Task instructions: Please return the lines below verbatim, beginning at the one that has "ATOM 128 N N" and stopping after the one that has "ATOM 161 C C", and add no other lines.

Supplied entries:
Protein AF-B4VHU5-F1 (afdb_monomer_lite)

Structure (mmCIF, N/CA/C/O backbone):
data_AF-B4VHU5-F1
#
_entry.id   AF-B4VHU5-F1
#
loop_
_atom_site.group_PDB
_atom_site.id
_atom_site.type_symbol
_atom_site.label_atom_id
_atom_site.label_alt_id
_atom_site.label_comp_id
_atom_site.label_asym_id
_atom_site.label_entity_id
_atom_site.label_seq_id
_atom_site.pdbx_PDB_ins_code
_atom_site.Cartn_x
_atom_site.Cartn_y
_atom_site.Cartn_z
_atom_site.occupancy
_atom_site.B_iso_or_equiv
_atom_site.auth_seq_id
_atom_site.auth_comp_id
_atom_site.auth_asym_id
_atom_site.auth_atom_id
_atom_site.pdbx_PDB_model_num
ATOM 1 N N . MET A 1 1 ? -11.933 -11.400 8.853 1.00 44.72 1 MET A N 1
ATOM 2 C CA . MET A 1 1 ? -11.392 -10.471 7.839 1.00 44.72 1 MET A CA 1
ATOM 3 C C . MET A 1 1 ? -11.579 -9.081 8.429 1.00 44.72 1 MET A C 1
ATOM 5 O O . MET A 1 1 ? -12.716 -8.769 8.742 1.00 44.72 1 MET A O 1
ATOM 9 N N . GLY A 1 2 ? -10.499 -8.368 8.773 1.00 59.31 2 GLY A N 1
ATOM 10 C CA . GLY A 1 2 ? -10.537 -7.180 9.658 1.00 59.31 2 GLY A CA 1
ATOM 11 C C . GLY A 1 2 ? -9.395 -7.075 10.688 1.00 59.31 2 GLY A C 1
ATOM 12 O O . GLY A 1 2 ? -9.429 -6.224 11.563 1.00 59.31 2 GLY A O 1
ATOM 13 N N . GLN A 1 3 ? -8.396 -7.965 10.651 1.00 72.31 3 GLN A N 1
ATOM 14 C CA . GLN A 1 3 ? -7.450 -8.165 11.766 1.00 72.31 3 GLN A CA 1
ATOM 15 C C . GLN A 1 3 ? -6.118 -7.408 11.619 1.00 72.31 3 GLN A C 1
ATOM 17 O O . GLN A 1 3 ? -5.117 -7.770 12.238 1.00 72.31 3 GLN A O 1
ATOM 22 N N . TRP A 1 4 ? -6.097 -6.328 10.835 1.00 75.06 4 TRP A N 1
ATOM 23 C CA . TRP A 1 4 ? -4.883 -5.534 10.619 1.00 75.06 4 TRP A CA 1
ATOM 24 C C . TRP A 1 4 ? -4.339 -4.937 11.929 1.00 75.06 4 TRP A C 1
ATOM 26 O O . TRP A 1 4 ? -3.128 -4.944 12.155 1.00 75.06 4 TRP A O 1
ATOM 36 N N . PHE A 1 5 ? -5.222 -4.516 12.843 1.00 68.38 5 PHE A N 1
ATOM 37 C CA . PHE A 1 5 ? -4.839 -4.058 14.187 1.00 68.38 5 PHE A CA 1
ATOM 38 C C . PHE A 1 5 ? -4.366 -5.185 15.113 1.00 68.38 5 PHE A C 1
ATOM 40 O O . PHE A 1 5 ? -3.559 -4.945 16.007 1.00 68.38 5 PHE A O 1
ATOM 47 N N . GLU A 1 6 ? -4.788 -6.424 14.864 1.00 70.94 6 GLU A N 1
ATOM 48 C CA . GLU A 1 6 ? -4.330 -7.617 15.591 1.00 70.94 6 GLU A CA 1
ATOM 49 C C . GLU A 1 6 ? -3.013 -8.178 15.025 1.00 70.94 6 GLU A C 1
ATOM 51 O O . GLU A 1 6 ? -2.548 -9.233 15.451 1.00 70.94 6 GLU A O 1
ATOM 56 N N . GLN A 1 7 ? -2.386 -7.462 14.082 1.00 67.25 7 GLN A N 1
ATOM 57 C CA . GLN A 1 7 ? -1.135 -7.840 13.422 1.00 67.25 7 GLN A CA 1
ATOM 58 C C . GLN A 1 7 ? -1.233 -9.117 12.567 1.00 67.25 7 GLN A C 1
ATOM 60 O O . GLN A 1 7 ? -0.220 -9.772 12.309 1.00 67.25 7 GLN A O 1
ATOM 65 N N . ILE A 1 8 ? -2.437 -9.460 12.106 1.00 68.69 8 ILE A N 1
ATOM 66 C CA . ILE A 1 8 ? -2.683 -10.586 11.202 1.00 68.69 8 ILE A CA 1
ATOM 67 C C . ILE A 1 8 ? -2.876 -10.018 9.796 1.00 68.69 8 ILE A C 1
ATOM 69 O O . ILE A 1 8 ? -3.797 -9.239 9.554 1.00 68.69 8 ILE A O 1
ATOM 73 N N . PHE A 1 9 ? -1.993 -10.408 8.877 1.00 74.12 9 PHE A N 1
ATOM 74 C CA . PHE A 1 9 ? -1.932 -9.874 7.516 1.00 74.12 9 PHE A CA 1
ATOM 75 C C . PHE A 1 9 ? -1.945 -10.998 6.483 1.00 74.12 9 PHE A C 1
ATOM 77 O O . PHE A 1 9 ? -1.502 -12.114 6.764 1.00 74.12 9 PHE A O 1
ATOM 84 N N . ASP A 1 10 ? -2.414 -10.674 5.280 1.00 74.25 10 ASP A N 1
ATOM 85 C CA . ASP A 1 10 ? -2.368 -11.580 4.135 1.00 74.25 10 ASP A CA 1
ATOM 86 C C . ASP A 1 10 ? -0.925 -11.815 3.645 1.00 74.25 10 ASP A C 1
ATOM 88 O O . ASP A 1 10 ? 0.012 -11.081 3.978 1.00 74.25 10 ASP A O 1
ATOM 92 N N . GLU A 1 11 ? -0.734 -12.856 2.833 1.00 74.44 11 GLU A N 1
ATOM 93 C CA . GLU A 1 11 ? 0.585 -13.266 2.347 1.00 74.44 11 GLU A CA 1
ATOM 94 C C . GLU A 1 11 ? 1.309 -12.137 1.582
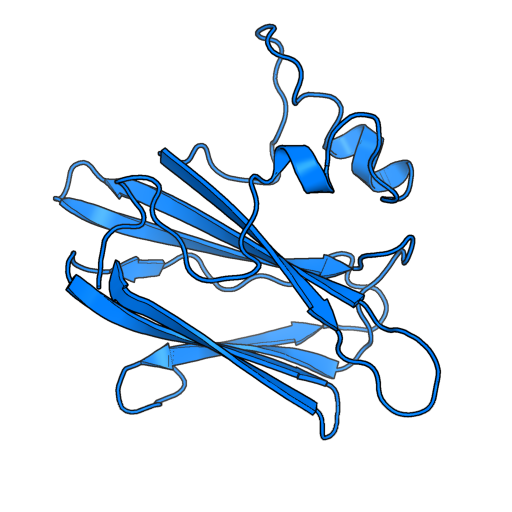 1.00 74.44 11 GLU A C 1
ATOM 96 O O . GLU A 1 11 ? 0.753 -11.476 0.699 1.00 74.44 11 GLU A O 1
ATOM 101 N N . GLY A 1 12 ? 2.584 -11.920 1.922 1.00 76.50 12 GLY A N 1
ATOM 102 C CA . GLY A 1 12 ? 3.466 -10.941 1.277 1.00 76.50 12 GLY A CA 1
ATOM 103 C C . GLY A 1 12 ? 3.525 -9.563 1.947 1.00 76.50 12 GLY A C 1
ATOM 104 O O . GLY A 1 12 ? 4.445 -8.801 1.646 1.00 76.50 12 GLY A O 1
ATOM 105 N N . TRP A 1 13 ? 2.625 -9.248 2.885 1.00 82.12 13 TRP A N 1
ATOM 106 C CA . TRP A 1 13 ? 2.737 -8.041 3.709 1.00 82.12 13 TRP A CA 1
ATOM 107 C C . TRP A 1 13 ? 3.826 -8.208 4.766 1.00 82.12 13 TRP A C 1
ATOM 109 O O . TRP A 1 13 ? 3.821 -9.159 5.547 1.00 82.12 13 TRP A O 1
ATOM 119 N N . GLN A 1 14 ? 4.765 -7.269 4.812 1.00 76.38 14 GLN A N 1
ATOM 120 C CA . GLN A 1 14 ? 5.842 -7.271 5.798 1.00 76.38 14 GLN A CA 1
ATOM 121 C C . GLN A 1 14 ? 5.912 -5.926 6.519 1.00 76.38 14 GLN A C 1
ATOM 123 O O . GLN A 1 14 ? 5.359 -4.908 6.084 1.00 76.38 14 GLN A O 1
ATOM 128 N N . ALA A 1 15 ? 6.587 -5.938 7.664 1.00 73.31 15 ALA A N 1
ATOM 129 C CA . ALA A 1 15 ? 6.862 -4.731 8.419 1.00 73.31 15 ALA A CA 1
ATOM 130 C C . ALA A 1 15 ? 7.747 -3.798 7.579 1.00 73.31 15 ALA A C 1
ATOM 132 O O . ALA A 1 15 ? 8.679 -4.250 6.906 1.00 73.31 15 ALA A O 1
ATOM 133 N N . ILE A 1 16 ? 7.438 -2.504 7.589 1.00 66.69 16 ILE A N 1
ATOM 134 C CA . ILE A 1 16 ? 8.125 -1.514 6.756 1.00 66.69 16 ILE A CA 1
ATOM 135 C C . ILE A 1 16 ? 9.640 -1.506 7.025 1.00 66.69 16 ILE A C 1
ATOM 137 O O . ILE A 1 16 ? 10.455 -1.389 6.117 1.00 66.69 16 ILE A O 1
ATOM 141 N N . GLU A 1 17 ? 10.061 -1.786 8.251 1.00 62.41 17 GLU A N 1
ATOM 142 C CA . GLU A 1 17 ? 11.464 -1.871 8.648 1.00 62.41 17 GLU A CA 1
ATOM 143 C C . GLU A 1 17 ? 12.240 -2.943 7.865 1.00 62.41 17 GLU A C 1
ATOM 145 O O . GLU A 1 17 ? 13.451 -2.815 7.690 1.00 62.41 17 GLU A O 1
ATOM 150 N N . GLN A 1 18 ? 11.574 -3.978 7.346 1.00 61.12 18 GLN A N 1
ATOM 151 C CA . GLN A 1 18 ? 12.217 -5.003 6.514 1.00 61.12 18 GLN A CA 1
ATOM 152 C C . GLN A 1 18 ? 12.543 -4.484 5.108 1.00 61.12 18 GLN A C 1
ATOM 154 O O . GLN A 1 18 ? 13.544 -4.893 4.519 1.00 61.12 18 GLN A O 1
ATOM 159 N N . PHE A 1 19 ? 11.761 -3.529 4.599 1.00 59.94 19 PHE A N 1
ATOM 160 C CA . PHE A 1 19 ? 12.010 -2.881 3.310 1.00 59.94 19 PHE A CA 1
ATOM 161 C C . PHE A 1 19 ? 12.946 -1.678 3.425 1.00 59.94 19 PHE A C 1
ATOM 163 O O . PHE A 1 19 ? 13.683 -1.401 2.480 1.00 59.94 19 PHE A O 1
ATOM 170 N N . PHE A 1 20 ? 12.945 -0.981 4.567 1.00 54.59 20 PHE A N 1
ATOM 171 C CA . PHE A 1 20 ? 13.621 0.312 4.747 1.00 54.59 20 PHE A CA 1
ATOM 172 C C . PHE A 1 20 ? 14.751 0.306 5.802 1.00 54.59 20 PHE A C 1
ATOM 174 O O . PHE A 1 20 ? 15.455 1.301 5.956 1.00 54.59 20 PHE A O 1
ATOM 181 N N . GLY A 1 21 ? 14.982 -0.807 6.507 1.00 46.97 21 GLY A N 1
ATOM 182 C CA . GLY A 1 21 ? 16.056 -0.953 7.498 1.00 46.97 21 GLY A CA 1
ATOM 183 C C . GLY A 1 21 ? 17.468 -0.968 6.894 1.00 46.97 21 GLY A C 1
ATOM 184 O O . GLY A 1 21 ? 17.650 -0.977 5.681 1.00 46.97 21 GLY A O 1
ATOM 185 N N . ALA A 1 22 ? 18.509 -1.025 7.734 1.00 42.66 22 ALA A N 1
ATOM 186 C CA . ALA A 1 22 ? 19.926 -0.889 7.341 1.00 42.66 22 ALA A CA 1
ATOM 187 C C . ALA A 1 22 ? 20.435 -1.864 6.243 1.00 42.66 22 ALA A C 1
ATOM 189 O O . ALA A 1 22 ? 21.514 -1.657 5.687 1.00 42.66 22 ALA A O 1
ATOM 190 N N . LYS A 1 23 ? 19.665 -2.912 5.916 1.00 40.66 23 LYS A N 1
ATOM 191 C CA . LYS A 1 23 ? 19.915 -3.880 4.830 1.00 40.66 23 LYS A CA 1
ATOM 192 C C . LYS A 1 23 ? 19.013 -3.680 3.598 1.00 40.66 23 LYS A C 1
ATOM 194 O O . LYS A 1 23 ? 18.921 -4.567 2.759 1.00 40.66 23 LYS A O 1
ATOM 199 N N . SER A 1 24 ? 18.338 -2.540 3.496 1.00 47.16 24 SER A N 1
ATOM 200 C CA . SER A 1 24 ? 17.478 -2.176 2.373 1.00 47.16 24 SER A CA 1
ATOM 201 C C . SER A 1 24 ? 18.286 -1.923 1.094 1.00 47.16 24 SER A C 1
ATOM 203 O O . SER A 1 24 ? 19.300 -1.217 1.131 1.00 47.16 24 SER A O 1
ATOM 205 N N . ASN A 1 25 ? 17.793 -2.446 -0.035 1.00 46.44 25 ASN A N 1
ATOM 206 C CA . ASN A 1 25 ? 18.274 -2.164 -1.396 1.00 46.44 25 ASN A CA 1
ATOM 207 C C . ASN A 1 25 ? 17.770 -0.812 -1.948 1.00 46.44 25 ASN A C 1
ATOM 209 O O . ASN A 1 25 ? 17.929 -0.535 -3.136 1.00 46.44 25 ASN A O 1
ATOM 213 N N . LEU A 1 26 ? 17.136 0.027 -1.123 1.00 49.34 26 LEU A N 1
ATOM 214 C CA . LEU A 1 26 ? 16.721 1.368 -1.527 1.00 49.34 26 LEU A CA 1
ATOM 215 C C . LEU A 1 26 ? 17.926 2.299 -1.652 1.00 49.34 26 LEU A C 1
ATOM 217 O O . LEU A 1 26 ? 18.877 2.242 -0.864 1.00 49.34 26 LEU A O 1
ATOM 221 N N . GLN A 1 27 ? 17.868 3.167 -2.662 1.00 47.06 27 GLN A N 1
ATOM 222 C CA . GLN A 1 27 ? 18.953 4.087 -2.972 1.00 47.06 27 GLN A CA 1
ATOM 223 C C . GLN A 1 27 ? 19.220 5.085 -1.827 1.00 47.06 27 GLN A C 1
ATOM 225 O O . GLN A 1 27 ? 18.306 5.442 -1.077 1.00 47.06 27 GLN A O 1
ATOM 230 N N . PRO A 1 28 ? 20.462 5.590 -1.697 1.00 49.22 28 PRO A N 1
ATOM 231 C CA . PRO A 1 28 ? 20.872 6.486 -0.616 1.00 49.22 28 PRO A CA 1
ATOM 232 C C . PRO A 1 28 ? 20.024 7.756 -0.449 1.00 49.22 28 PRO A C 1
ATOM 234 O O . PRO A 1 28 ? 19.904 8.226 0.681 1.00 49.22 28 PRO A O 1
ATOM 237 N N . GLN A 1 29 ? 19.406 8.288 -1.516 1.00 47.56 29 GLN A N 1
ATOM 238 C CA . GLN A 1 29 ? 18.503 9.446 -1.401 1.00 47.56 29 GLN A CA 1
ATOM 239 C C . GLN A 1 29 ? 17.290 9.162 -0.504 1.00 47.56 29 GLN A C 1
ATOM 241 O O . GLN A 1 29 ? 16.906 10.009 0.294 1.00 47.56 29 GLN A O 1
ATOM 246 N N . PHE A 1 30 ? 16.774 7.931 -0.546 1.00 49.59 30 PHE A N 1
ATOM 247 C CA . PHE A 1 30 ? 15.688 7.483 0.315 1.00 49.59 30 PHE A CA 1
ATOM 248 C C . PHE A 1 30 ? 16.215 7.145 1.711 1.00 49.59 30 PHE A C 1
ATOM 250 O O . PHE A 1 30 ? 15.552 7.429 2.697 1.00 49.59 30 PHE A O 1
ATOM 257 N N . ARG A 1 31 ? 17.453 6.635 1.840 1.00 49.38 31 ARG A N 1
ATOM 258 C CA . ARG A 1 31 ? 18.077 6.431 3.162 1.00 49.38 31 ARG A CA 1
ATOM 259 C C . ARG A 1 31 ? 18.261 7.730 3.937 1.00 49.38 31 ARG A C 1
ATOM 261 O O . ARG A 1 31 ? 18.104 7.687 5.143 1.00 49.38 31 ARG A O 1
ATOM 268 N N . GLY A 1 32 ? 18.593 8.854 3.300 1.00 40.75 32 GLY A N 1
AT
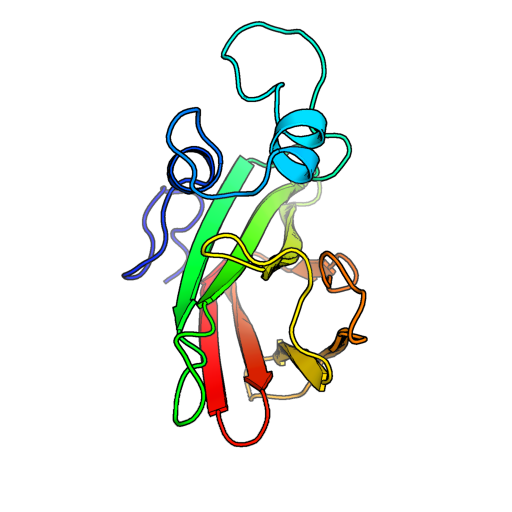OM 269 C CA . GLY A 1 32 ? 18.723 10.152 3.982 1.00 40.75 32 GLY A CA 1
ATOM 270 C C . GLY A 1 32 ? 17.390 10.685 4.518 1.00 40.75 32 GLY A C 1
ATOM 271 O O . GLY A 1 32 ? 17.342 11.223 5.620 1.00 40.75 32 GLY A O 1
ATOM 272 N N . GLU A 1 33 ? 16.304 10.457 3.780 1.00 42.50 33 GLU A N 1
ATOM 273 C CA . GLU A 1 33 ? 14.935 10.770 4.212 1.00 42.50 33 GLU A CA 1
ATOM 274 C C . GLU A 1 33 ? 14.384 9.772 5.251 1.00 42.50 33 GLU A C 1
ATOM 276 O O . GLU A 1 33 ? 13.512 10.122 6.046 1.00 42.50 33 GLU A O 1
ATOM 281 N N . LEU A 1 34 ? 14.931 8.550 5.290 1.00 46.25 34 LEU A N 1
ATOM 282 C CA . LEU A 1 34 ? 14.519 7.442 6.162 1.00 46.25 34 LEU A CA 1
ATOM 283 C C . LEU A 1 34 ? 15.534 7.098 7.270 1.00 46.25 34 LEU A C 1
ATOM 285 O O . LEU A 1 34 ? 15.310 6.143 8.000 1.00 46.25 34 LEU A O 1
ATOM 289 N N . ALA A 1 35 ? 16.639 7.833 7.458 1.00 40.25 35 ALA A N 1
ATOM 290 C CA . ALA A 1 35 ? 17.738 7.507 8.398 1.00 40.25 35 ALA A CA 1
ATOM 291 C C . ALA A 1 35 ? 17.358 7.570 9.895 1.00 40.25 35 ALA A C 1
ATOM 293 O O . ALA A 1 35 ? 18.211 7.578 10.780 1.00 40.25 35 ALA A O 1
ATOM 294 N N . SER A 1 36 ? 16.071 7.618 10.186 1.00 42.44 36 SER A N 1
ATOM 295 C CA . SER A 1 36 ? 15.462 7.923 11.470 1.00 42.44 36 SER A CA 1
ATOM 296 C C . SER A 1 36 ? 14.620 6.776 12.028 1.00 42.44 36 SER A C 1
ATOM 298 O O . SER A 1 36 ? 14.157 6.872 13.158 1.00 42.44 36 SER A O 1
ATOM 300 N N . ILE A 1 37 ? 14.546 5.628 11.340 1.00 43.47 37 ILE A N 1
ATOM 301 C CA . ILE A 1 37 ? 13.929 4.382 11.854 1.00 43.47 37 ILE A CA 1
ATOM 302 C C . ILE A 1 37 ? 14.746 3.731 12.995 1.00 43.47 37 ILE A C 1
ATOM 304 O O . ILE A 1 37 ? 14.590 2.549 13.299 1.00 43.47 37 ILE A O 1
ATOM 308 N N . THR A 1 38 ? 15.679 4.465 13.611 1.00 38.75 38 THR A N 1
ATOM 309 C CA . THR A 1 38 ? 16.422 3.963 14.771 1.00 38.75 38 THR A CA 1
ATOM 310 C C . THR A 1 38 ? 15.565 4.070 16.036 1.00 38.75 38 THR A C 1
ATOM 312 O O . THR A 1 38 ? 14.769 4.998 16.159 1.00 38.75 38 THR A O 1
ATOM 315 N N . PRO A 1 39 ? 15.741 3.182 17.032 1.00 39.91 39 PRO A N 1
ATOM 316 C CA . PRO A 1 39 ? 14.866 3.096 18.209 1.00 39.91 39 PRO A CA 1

Your solution:
ATOM 128 N N . ALA A 1 15 ? 6.587 -5.938 7.664 1.00 73.31 15 ALA A N 1
ATOM 129 C CA . ALA A 1 15 ? 6.862 -4.731 8.419 1.00 73.31 15 ALA A CA 1
ATOM 130 C C . ALA A 1 15 ? 7.747 -3.798 7.579 1.00 73.31 15 ALA A C 1
ATOM 132 O O . ALA A 1 15 ? 8.679 -4.250 6.906 1.00 73.31 15 ALA A O 1
ATOM 133 N N . ILE A 1 16 ? 7.438 -2.504 7.589 1.00 66.69 16 ILE A N 1
ATOM 134 C CA . ILE A 1 16 ? 8.125 -1.514 6.756 1.00 66.69 16 ILE A CA 1
ATOM 135 C C . ILE A 1 16 ? 9.640 -1.506 7.025 1.00 66.69 16 ILE A C 1
ATOM 137 O O . ILE A 1 16 ? 10.455 -1.389 6.117 1.00 66.69 16 ILE A O 1
ATOM 141 N N . GLU A 1 17 ? 10.061 -1.786 8.251 1.00 62.41 17 GLU A N 1
ATOM 142 C CA . GLU A 1 17 ? 11.464 -1.871 8.648 1.00 62.41 17 GLU A CA 1
ATOM 143 C C . GLU A 1 17 ? 12.240 -2.943 7.865 1.00 62.41 17 GLU A C 1
ATOM 145 O O . GLU A 1 17 ? 13.451 -2.815 7.690 1.00 62.41 17 GLU A O 1
ATOM 150 N N . GLN A 1 18 ? 11.574 -3.978 7.346 1.00 61.12 18 GLN A N 1
ATOM 151 C CA . GLN A 1 18 ? 12.217 -5.003 6.514 1.00 61.12 18 GLN A CA 1
ATOM 152 C C . GLN A 1 18 ? 12.543 -4.484 5.108 1.00 61.12 18 GLN A C 1
ATOM 154 O O . GLN A 1 18 ? 13.544 -4.893 4.519 1.00 61.12 18 GLN A O 1
ATOM 159 N N . PHE A 1 19 ? 11.761 -3.529 4.599 1.00 59.94 19 PHE A N 1
ATOM 160 C CA . PHE A 1 19 ? 12.010 -2.881 3.310 1.00 59.94 19 PHE A CA 1
ATOM 161 C C . PHE A 1 19 ? 12.946 -1.678 3.425 1.00 59.94 19 PHE A C 1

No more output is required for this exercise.